Abstract
We describe the fabrication and characterisation of a capacitive pressure sensor formed by an ultra-thin graphene-polymer heterostructure membrane spanning a large array of micro-cavities each up to 30 μm in diameter with 100% yield. Sensors covering an area of just 1 mm2 show reproducible pressure transduction under static and dynamic loading up to pressures of 250 kPa. The measured capacitance change in response to pressure is in good agreement with calculations. Further, we demonstrate high-sensitivity pressure sensors by applying a novel strained membrane transfer and optimising the sensor architecture.
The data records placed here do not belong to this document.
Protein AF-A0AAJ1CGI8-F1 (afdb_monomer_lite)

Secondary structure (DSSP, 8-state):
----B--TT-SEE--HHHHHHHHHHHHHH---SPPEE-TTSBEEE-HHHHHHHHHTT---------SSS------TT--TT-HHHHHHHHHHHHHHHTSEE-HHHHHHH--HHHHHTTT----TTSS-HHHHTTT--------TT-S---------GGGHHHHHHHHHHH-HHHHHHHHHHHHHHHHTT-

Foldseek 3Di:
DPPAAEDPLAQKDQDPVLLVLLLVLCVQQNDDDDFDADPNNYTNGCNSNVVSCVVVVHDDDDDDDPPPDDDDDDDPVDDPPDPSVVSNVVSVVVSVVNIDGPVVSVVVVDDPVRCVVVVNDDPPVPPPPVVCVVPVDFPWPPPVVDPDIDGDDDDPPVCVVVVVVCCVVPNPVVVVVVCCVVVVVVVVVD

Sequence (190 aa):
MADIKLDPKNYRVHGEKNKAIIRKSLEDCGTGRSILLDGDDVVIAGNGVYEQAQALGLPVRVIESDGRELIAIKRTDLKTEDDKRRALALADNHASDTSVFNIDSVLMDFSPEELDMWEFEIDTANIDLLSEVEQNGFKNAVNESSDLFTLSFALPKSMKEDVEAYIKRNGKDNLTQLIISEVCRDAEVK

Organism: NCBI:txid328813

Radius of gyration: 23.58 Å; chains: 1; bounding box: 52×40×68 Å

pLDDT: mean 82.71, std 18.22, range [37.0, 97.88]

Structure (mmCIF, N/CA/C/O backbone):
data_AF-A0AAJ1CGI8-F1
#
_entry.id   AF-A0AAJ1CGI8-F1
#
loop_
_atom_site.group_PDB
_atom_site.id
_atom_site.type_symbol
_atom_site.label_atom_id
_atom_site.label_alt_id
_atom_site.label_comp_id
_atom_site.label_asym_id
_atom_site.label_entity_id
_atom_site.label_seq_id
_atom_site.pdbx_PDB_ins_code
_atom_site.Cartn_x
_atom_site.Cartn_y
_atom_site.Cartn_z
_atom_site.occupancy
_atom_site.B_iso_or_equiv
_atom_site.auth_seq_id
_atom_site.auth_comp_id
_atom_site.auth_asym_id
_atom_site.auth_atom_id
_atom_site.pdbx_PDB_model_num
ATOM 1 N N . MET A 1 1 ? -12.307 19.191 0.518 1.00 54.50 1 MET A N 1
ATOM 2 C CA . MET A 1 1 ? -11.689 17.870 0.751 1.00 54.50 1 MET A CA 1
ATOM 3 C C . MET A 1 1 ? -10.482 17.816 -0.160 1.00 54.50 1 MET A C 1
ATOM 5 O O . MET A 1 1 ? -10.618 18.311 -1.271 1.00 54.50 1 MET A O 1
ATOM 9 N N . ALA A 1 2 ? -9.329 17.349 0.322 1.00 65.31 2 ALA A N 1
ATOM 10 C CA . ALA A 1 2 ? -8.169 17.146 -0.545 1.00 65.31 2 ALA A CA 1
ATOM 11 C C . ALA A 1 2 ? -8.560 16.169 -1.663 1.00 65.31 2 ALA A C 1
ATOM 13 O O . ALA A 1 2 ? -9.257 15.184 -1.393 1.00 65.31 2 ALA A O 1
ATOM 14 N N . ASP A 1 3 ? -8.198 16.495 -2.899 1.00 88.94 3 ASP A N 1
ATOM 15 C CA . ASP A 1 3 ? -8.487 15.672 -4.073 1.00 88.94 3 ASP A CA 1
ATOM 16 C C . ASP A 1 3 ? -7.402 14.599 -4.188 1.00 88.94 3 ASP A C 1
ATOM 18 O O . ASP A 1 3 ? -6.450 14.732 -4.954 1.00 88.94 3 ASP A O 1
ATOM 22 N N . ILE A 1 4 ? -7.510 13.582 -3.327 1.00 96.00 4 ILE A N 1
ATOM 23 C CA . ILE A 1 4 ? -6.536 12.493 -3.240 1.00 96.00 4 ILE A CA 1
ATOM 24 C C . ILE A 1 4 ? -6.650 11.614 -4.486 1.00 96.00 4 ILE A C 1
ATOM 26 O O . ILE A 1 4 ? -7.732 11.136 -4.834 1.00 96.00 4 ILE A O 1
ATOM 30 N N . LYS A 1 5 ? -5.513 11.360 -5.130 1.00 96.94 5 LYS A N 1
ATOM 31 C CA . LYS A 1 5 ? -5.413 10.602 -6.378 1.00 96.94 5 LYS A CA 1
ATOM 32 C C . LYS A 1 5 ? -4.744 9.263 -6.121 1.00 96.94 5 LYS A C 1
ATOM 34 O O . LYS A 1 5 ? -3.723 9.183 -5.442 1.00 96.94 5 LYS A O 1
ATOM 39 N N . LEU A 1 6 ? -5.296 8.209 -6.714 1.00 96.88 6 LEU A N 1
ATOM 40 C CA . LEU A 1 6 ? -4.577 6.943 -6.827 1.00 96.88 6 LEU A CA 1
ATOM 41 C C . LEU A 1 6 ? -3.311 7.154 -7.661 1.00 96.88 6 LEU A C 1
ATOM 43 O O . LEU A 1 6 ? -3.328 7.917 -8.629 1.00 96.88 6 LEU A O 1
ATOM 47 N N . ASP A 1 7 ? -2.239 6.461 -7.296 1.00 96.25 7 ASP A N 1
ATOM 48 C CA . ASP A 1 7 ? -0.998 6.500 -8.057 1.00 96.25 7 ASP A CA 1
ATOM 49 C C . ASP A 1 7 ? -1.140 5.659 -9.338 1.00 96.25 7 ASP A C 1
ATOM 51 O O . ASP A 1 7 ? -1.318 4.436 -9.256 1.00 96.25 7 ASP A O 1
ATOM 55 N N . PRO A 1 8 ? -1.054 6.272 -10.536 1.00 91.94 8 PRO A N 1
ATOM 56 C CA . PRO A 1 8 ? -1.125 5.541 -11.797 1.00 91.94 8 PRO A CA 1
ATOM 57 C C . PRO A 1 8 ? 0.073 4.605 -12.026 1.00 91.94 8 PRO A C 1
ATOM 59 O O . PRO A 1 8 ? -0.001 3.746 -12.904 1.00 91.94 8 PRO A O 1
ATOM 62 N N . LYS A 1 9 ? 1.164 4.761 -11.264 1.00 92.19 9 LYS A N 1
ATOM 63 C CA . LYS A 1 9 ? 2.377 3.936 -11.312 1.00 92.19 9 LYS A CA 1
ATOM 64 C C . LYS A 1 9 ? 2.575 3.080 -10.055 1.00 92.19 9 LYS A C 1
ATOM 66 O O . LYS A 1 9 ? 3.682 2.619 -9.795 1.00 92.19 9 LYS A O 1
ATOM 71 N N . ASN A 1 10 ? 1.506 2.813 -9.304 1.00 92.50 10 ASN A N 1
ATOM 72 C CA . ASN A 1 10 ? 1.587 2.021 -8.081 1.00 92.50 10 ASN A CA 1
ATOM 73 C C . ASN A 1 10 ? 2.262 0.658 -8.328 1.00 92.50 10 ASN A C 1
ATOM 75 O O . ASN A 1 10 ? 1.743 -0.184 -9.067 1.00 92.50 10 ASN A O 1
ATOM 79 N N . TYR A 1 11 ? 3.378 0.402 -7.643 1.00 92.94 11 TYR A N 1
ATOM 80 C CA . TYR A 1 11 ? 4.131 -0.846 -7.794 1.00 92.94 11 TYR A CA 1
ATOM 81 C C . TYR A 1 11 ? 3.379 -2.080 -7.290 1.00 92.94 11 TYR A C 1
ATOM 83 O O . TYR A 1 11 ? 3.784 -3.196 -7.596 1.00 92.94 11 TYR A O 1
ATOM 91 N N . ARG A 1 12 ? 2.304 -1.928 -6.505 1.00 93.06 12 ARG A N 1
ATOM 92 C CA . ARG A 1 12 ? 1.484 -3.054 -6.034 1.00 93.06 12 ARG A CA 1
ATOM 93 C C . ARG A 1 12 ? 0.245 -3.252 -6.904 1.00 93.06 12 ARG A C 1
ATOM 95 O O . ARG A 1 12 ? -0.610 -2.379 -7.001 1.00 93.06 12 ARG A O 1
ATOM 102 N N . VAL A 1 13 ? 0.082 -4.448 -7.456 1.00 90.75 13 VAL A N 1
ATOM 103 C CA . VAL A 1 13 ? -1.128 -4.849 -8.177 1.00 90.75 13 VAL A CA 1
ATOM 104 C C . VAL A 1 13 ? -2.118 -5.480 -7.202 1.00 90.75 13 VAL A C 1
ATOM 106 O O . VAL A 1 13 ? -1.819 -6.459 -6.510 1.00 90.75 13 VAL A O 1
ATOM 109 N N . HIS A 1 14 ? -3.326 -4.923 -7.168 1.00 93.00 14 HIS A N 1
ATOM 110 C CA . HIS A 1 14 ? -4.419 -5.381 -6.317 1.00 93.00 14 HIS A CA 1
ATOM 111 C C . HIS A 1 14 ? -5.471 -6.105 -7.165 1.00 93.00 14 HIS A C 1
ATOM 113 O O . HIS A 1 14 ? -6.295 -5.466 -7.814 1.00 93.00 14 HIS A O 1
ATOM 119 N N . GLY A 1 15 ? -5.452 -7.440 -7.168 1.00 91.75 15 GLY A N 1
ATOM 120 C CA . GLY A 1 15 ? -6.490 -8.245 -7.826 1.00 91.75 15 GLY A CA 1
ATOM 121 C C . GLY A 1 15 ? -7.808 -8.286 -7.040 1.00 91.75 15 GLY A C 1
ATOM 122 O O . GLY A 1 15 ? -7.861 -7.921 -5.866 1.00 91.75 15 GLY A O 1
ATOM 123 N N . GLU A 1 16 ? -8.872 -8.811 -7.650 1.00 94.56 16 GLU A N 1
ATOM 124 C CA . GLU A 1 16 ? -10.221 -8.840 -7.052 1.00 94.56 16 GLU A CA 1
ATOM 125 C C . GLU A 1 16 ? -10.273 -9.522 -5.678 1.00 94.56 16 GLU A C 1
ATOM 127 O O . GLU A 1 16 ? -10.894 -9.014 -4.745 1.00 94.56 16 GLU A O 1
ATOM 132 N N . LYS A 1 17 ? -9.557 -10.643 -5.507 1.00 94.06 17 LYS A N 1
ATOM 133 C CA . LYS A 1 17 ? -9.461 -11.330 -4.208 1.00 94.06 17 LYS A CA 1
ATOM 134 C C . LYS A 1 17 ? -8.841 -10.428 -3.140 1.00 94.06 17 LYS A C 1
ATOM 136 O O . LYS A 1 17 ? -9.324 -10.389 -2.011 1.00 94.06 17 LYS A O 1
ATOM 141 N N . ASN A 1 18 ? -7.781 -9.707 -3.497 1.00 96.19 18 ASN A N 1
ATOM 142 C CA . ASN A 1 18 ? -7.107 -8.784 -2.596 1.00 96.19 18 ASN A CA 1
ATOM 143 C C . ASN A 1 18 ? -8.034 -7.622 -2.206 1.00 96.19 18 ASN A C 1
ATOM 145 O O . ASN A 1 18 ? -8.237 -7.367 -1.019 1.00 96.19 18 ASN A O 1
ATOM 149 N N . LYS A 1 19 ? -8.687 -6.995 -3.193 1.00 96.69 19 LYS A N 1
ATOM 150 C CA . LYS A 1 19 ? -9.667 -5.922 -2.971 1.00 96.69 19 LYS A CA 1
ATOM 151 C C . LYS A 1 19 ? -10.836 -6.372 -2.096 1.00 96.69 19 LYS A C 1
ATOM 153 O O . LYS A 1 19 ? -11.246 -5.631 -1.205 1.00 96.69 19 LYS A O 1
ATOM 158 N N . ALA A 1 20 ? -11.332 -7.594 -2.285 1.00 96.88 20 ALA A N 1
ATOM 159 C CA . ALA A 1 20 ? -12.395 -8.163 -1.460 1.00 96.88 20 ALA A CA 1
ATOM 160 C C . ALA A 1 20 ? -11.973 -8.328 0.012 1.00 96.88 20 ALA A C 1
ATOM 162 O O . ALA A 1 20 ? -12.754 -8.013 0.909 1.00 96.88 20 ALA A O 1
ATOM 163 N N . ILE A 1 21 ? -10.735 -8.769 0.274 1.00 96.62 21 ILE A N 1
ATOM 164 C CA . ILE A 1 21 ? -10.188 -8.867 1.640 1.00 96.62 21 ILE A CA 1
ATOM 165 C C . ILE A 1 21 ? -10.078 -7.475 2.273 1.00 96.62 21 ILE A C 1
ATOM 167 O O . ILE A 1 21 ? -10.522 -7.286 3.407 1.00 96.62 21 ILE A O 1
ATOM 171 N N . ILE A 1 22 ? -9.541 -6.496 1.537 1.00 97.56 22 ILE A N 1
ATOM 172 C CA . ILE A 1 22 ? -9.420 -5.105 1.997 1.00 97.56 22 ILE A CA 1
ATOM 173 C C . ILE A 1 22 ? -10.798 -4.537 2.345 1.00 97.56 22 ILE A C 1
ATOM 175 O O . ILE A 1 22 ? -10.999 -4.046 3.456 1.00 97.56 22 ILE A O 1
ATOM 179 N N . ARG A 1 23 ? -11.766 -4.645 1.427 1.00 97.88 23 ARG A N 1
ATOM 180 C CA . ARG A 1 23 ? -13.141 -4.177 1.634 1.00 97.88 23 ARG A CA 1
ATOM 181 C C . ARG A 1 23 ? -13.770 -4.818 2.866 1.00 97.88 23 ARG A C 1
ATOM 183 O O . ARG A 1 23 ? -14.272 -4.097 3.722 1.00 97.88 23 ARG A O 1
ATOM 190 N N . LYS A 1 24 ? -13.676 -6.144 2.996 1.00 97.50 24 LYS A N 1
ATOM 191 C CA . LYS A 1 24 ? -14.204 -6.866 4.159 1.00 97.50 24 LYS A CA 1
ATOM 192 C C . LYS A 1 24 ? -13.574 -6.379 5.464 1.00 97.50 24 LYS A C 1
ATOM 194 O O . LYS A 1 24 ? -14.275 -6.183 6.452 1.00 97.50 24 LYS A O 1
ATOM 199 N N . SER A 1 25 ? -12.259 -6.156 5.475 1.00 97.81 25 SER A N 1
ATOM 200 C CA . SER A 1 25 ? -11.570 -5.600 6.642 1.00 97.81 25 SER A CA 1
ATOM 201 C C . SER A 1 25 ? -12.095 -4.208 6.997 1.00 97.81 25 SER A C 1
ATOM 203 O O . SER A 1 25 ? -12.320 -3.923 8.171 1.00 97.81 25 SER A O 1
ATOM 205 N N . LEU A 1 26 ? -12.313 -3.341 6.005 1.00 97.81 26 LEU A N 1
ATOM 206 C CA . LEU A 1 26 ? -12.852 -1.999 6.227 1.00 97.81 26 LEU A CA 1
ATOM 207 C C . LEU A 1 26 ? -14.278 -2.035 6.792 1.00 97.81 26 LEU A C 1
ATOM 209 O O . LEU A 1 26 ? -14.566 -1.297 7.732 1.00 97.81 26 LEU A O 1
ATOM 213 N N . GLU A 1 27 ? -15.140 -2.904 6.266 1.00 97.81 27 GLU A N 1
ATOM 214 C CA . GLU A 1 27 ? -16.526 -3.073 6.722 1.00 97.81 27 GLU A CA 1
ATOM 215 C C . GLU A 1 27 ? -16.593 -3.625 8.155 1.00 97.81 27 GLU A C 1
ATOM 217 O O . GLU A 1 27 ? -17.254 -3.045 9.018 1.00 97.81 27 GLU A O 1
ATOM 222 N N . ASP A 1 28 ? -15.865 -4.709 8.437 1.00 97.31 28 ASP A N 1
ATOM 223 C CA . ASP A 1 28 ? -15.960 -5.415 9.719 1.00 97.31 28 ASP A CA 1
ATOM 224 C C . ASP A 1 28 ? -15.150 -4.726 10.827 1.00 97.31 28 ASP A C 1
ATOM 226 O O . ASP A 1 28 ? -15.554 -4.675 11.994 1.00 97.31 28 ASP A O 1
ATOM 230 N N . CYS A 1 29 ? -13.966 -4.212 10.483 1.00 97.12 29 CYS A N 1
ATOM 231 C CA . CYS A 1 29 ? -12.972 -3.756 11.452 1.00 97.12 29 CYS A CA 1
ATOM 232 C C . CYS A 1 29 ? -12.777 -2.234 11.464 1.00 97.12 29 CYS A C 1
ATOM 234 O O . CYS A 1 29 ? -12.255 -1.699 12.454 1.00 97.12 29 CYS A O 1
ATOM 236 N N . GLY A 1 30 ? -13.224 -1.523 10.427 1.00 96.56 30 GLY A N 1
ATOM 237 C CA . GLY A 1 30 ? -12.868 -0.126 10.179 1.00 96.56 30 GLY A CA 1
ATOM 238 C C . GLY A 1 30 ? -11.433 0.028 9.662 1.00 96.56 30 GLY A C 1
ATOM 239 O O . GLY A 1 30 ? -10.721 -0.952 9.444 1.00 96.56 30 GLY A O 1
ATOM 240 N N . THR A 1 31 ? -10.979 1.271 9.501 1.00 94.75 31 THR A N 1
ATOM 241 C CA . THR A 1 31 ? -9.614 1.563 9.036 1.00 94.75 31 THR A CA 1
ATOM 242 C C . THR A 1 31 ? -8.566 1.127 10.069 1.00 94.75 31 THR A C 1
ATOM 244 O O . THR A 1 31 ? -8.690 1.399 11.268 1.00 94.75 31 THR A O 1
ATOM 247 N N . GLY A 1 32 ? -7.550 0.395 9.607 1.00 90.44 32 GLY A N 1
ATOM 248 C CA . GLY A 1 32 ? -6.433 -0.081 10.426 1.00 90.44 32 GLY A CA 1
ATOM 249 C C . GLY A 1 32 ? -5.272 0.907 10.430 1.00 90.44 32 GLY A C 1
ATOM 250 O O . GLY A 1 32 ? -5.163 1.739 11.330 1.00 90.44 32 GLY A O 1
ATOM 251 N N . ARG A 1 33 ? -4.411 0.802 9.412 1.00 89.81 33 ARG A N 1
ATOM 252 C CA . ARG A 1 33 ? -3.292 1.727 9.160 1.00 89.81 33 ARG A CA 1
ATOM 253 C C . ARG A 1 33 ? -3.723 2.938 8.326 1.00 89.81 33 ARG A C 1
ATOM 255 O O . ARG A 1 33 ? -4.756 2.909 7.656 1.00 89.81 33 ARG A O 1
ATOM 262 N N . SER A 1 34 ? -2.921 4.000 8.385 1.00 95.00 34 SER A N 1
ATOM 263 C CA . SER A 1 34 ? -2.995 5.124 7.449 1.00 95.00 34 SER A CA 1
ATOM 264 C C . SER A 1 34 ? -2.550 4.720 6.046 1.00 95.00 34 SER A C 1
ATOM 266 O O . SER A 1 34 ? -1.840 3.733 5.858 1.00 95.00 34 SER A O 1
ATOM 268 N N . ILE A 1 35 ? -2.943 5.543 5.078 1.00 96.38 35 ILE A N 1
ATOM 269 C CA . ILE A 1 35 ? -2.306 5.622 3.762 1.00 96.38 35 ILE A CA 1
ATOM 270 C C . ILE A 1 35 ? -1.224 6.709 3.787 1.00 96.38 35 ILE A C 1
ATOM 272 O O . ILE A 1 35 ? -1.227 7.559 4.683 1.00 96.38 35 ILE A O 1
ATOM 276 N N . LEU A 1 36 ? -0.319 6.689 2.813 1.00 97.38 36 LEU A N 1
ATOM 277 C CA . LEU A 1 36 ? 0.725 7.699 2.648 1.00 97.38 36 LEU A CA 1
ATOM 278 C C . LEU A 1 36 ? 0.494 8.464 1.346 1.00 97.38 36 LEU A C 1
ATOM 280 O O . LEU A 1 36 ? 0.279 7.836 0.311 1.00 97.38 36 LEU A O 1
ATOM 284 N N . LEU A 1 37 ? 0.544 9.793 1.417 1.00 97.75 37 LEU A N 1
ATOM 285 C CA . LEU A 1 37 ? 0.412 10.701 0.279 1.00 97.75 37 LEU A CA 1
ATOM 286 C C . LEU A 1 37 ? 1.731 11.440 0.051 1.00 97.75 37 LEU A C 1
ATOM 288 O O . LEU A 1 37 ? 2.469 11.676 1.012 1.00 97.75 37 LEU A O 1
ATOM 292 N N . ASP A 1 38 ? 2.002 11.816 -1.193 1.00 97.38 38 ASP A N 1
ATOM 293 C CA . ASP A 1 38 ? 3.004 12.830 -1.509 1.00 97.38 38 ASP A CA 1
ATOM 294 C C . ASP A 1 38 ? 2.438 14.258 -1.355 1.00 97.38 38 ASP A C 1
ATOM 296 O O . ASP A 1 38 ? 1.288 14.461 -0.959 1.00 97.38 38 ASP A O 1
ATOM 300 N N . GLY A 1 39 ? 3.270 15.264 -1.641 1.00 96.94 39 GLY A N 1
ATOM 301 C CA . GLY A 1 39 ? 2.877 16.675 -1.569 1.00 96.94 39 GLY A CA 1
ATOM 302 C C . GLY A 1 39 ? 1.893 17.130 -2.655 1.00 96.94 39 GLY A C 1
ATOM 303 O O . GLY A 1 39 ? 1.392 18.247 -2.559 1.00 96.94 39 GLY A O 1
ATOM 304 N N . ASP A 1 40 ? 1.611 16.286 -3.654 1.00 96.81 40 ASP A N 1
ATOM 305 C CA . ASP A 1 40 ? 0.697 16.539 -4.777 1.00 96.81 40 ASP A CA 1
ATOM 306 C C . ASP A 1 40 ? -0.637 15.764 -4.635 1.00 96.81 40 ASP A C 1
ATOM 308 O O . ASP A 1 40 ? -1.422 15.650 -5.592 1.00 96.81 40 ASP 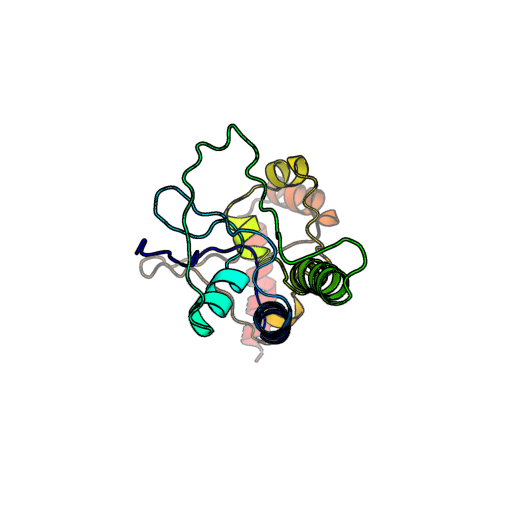A O 1
ATOM 312 N N . ASP A 1 41 ? -0.900 15.257 -3.423 1.00 97.06 41 ASP A N 1
ATOM 313 C CA . ASP A 1 41 ? -2.054 14.443 -3.031 1.00 97.06 41 ASP A CA 1
ATOM 314 C C . ASP A 1 41 ? -2.138 13.079 -3.755 1.00 97.06 41 ASP A C 1
ATOM 316 O O . ASP A 1 41 ? -3.225 12.511 -3.898 1.00 97.06 41 ASP A O 1
ATOM 320 N N . VAL A 1 42 ? -1.012 12.513 -4.202 1.00 97.75 42 VAL A N 1
ATOM 321 C CA . VAL A 1 42 ? -0.951 11.189 -4.846 1.00 97.75 42 VAL A CA 1
ATOM 322 C C . VAL A 1 42 ? -0.563 10.108 -3.834 1.00 97.75 42 VAL A C 1
ATOM 324 O O . VAL A 1 42 ? 0.331 10.283 -3.006 1.00 97.75 42 VAL A O 1
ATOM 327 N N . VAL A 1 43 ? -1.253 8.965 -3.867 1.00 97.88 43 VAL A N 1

This method enables suspended structures with less than 50 nm of air dielectric gap, giving a pressure sensitivity of 123 aF Pa-1 mm-2 over a pressure range of 0 to 100 kPa.
Highlights
Capacitive pressure sensors are used for a broad range of applications due to their high pressure sensitivity, low temperature dependence and low power consumption.[1,2] A capacitive pressure sensor typically comprises a thin conductive membrane which is freely suspended above a fixed counterelectrode in a parallel plate geometry, where the space is filled with either air or a vacuum.[3]
Existing capacitive pressure sensors employ either siliconbased or polymer-based suspended membranes that are on the order of microns in thickness, requiring relatively large diameters of several 100s of microns and capacitor spacing below 1 μm in order to give a sufficiently high sensitivity.[3,5]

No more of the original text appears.